FTC charging GoodRx for sharing users identifiable health data with Facebook and Google
The FTC filed a court order against GoodRx for failing to notify users that it shared their personal, identifiable health data with Facebook and Google and said it would permanently ban the company from sharing such information for ads, should the court order be federally approved. In August 2019, GoodRx compiled lists of users who'd purchased medications for heart disease and high blood pressure and uploaded their email addresses, phone numbers and mobile advertising IDs to Facebook so it could identify their profiles. GoodRx then used that information to target users with relevant ads, a 2020 Consumer Reports investigation found. The court order is the first FTC action under the Health Breach Notification Rule, which requires companies to notify users when their health data is infringed upon, and includes several safeguards aimed at protecting consumer data. The order must be approved by the federal court to go into effect.
Nominations and Applications Open for PCORI Advisory Panels
PCORI is looking for individuals to join its five advisory panels. These panels, comprised of patients, clinicians, payers, industry representatives, and other healthcare community members, are an important way PCORI brings stakeholder voices into its work. If you are interested in advancing patient-centered research and helping PCORI shape its research funding priorities, or know someone who is, consider applying or nominating a colleague for one of PCORI’s advisory panels, which focus on:
- Clinical effectiveness and decision science
- Clinical trials
- Healthcare delivery and disparities research
- Patient engagement
- Rare disease
Applications and nominations are due by March 31, 2023.
What I’m reading
Deaths from pregnancy complications have become more prevalent in Mississippi and racial disparities have widened in recent years. The Mississippi Maternal Mortality Report shows that the maternal mortality rate increased by 8.8% between 2013‐2016 and 2017‐2019, with the latter period being the most recent one analyzed by researchers. Black, non-Hispanic women had a rate four times higher than white, non-Hispanic women. Meanwhile, the rate increased by 25% for Black women while falling 14% among white women. Of the maternal deaths directly related to pregnancy, 87.5% were determined to be preventable. Additionally, the committee found that 82.5% of the women who died due to pregnancy complications between 2017 and 2019 were Medicaid recipients. It is outrageous that so many women are being left behind.

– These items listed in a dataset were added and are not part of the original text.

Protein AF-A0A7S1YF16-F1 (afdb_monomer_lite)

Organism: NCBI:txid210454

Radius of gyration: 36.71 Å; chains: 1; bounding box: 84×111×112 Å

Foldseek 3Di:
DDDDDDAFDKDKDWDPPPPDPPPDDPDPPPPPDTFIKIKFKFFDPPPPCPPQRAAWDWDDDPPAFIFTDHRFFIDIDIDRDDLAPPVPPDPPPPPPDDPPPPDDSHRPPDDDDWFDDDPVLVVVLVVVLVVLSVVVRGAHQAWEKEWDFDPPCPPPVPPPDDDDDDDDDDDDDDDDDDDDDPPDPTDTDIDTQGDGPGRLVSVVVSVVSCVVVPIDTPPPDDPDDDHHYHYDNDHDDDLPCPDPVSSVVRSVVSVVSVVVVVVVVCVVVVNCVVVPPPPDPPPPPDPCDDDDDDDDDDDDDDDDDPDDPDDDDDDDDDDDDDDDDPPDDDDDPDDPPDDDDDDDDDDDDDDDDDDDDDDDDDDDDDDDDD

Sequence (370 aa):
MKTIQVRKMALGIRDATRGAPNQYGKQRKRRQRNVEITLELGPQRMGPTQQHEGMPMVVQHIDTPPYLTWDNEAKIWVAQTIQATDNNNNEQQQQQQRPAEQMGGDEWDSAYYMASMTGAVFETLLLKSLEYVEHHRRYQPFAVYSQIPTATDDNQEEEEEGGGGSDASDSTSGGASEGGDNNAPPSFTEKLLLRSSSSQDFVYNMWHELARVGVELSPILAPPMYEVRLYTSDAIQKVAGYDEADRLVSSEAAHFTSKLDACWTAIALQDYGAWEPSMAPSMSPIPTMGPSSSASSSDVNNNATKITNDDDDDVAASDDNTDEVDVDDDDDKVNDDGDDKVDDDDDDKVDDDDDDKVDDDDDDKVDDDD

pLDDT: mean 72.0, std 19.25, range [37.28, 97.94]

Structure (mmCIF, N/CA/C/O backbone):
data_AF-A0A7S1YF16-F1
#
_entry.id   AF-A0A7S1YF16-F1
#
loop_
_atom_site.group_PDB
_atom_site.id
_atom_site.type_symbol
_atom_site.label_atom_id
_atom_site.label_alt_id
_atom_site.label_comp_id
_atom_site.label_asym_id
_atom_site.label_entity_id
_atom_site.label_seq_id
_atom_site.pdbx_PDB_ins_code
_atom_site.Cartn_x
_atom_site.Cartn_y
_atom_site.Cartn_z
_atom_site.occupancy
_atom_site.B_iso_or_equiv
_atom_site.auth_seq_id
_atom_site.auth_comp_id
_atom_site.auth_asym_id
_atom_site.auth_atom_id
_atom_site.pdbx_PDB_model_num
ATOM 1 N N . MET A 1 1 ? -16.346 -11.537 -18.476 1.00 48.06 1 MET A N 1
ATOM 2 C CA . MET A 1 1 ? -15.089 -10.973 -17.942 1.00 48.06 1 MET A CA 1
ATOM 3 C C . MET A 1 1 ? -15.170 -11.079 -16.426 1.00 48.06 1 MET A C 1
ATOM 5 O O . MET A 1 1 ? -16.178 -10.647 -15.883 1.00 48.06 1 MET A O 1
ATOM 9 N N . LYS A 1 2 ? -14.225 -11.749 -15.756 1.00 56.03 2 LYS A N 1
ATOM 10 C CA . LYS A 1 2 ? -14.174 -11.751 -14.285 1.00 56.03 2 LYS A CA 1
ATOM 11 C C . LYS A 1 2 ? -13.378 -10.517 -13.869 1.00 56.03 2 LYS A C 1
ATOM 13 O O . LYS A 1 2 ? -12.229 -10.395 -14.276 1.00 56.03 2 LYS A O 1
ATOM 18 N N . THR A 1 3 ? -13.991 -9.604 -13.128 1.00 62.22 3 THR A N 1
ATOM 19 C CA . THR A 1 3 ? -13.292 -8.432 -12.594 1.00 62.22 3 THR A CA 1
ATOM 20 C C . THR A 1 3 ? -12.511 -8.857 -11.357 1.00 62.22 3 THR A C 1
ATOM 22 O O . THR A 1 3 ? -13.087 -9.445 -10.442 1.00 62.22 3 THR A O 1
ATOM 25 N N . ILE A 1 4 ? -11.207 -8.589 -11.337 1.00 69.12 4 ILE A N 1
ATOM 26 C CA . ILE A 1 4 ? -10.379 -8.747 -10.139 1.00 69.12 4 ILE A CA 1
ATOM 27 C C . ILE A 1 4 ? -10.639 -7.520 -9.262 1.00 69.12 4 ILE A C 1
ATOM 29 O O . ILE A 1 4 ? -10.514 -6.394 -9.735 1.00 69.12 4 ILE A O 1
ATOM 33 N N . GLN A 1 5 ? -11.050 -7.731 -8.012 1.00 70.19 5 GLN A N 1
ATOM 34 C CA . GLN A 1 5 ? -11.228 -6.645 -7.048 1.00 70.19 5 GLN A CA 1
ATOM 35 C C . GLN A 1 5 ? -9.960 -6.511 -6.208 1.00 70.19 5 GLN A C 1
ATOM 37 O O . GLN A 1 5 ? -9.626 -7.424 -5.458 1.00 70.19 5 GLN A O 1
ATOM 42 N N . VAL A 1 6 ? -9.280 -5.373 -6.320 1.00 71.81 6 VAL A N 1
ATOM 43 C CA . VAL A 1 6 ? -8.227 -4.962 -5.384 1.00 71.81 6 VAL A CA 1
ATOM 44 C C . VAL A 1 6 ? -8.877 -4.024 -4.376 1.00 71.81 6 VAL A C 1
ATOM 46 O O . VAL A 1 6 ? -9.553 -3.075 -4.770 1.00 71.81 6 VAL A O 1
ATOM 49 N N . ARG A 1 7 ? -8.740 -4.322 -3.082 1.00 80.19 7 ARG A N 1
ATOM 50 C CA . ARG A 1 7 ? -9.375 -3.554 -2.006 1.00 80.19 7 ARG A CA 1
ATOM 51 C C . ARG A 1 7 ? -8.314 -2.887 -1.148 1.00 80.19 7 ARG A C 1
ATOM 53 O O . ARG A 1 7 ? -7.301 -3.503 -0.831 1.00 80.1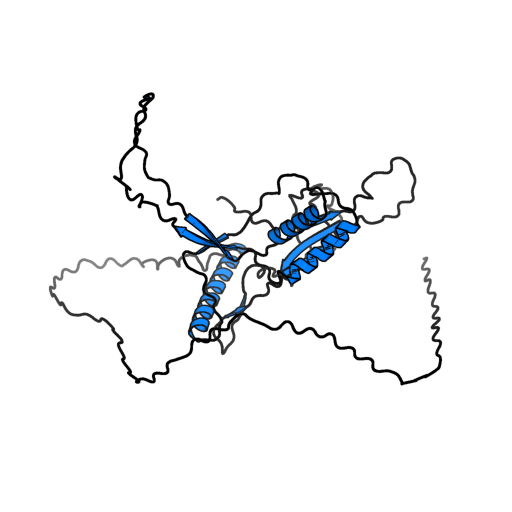9 7 ARG A O 1
ATOM 60 N N . LYS A 1 8 ? -8.578 -1.645 -0.750 1.00 85.19 8 LYS A N 1
ATOM 61 C CA . LYS A 1 8 ? -7.814 -0.949 0.284 1.00 85.19 8 LYS A CA 1
ATOM 62 C C . LYS A 1 8 ? -8.390 -1.292 1.655 1.00 85.19 8 LYS A C 1
ATOM 64 O O . LYS A 1 8 ? -9.586 -1.566 1.763 1.00 85.19 8 LYS A O 1
ATOM 69 N N . MET A 1 9 ? -7.556 -1.290 2.690 1.00 89.38 9 MET A N 1
ATOM 70 C CA . MET A 1 9 ? -8.000 -1.510 4.068 1.00 89.38 9 MET A CA 1
ATOM 71 C C . MET A 1 9 ? -7.655 -0.313 4.951 1.00 89.38 9 MET A C 1
ATOM 73 O O . MET A 1 9 ? -6.598 0.295 4.809 1.00 89.38 9 MET A O 1
ATOM 77 N N . ALA A 1 10 ? -8.552 0.002 5.879 1.00 92.69 10 ALA A N 1
ATOM 78 C CA . ALA A 1 10 ? -8.369 1.039 6.886 1.00 92.69 10 ALA A CA 1
ATOM 79 C C . ALA A 1 10 ? -9.010 0.609 8.212 1.00 92.69 10 ALA A C 1
ATOM 81 O O . ALA A 1 10 ? -9.829 -0.313 8.258 1.00 92.69 10 ALA A O 1
ATOM 82 N N . LEU A 1 11 ? -8.642 1.289 9.298 1.00 93.62 11 LEU A N 1
ATOM 83 C CA . LEU A 1 11 ? -9.231 1.101 10.623 1.00 93.62 11 LEU A CA 1
ATOM 84 C C . LEU A 1 11 ? -10.191 2.242 10.934 1.00 93.62 11 LEU A C 1
ATOM 86 O O . LEU A 1 11 ? -9.767 3.382 11.100 1.00 93.62 11 LEU A O 1
ATOM 90 N N . GLY A 1 12 ? -11.476 1.918 11.068 1.00 93.00 12 GLY A N 1
ATOM 91 C CA . GLY A 1 12 ? -12.486 2.832 11.595 1.00 93.00 12 GLY A CA 1
ATOM 92 C C . GLY A 1 12 ? -12.608 2.709 13.114 1.00 93.00 12 GLY A C 1
ATOM 93 O O . GLY A 1 12 ? -12.797 1.614 13.642 1.00 93.00 12 GLY A O 1
ATOM 94 N N . ILE A 1 13 ? -12.532 3.832 13.822 1.00 93.25 13 ILE A N 1
ATOM 95 C CA . ILE A 1 13 ? -12.610 3.922 15.283 1.00 93.25 13 ILE A CA 1
ATOM 96 C C . ILE A 1 13 ? -13.713 4.915 15.644 1.00 93.25 13 ILE A C 1
ATOM 98 O O . ILE A 1 13 ? -13.736 6.041 15.152 1.00 93.25 13 ILE A O 1
ATOM 102 N N . ARG A 1 14 ? -14.641 4.503 16.512 1.00 91.19 14 ARG A N 1
ATOM 103 C CA . ARG A 1 14 ? -15.775 5.324 16.957 1.00 91.19 14 ARG A CA 1
ATOM 104 C C . ARG A 1 14 ? -15.880 5.299 18.476 1.00 91.19 14 ARG A C 1
ATOM 106 O O . ARG A 1 14 ? -15.825 4.234 19.088 1.00 91.19 14 ARG A O 1
ATOM 113 N N . ASP A 1 15 ? -16.107 6.465 19.072 1.00 90.94 15 ASP A N 1
ATOM 114 C CA . ASP A 1 15 ? -16.422 6.575 20.497 1.00 90.94 15 ASP A CA 1
ATOM 115 C C . ASP A 1 15 ? -17.838 6.035 20.793 1.00 90.94 15 ASP A C 1
ATOM 117 O O . ASP A 1 15 ? -18.851 6.592 20.358 1.00 90.94 15 ASP A O 1
ATOM 121 N N . ALA A 1 16 ? -17.908 4.934 21.548 1.00 79.00 16 ALA A N 1
ATOM 122 C CA . ALA A 1 16 ? -19.153 4.256 21.905 1.00 79.00 16 ALA A CA 1
ATOM 123 C C . ALA A 1 16 ? -19.946 4.952 23.028 1.00 79.00 16 ALA A C 1
ATOM 125 O O . ALA A 1 16 ? -21.139 4.682 23.190 1.00 79.00 16 ALA A O 1
ATOM 126 N N . THR A 1 17 ? -19.334 5.867 23.792 1.00 69.88 17 THR A N 1
ATOM 127 C CA . THR A 1 17 ? -19.946 6.470 24.995 1.00 69.88 17 THR A CA 1
ATOM 128 C C . THR A 1 17 ? -21.184 7.327 24.708 1.00 69.88 17 THR A C 1
ATOM 130 O O . THR A 1 17 ? -21.886 7.743 25.631 1.00 69.88 17 THR A O 1
ATOM 133 N N . ARG A 1 18 ? -21.504 7.567 23.431 1.00 62.16 18 ARG A N 1
ATOM 134 C CA . ARG A 1 18 ? -22.584 8.465 22.994 1.00 62.16 18 ARG A CA 1
ATOM 135 C C . ARG A 1 18 ? -23.757 7.781 22.287 1.00 62.16 18 ARG A C 1
ATOM 137 O O . ARG A 1 18 ? -24.711 8.462 21.921 1.00 62.16 18 ARG A O 1
ATOM 144 N N . GLY A 1 19 ? -23.712 6.456 22.118 1.00 50.69 19 GLY A N 1
ATOM 145 C CA . GLY A 1 19 ? -24.708 5.693 21.351 1.00 50.69 19 GLY A CA 1
ATOM 146 C C . GLY A 1 19 ? -25.929 5.194 22.131 1.00 50.69 19 GLY A C 1
ATOM 147 O O . GLY A 1 19 ? -26.911 4.796 21.511 1.00 50.69 19 GLY A O 1
ATOM 148 N N . ALA A 1 20 ? -25.917 5.215 23.468 1.00 50.44 20 ALA A N 1
ATOM 149 C CA . ALA A 1 20 ? -27.084 4.811 24.249 1.00 50.44 20 ALA A CA 1
ATOM 150 C C . ALA A 1 20 ? -28.031 6.014 24.418 1.00 50.44 20 ALA A C 1
ATOM 152 O O . ALA A 1 20 ? -27.687 6.955 25.140 1.00 50.44 20 ALA A O 1
ATOM 153 N N . PRO A 1 21 ? -29.221 6.037 23.783 1.00 51.91 21 PRO A N 1
ATOM 154 C CA . PRO A 1 21 ? -30.204 7.069 24.066 1.00 51.91 21 PRO A CA 1
ATOM 155 C C . PRO A 1 21 ? -30.589 6.953 25.542 1.00 51.91 21 PRO A C 1
ATOM 157 O O . PRO A 1 21 ? -31.277 6.016 25.943 1.00 51.91 21 PRO A O 1
ATOM 160 N N . ASN A 1 22 ? -30.130 7.901 26.361 1.00 50.28 22 ASN A N 1
ATOM 161 C CA . ASN A 1 22 ? -30.574 8.034 27.742 1.00 50.28 22 ASN A CA 1
ATOM 162 C C . ASN A 1 22 ? -32.098 8.220 27.730 1.00 50.28 22 ASN A C 1
ATOM 164 O O . ASN A 1 22 ? -32.599 9.317 27.486 1.00 50.28 22 ASN A O 1
ATOM 168 N N . GLN A 1 23 ? -32.843 7.138 27.980 1.00 53.06 23 GLN A N 1
ATOM 169 C CA . GLN A 1 23 ? -34.310 7.137 27.973 1.00 53.06 23 GLN A CA 1
ATOM 170 C C . GLN A 1 23 ? -34.915 8.036 29.067 1.00 53.06 23 GLN A C 1
ATOM 172 O O . GLN A 1 23 ? -36.103 8.340 29.023 1.00 53.06 23 GLN A O 1
ATOM 177 N N . TYR A 1 24 ? -34.112 8.512 30.025 1.00 54.56 24 TYR A N 1
ATOM 178 C CA . TYR A 1 24 ? -34.590 9.239 31.197 1.00 54.56 24 TYR A CA 1
ATOM 179 C C . TYR A 1 24 ? -33.735 10.471 31.502 1.00 54.56 24 TYR A C 1
ATOM 181 O O . TYR A 1 24 ? -32.966 10.494 32.457 1.00 54.56 24 TYR A O 1
ATOM 189 N N . GLY A 1 25 ? -33.871 11.540 30.718 1.00 54.66 25 GLY A N 1
ATOM 190 C CA . GLY A 1 25 ? -33.332 12.825 31.159 1.00 54.66 25 GLY A CA 1
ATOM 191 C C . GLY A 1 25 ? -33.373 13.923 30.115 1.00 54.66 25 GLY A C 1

Rural nursing homes are closing as staffing shortages and decreasing pandemic-era assistance force closures. From February 2020 to November 2021, the number of workers in nursing homes and other care facilities dropped by 410,000 nationally, according to the federal Bureau of Labor Statistics. Staffing has rebounded only by about 103,000 since then. The lack of open nursing home beds is marooning some patients in hospitals for weeks while social workers seek placements. More people are winding up in care facilities far from their hometowns, especially if they have dementia, obesity, or other conditions that require extra attention.
The implications of medical debt and financial security are self-evident, however the Washington Post reported on how low credit scores tightly correlate with states that did not expand Medicaid. Medical debt is one of the most common forms of unpaid bill that individuals have. Of the 100 counties with the highest share of adults struggling to pay their medical debt, 92 are in the South. In states that immediately expanded Medicaid, medical debt was slashed nearly in half between 2013 and 2020. In states that didn’t expand Medicaid, medical debt fell just 10 percent, and in low-income communities in those states, debt levels rose.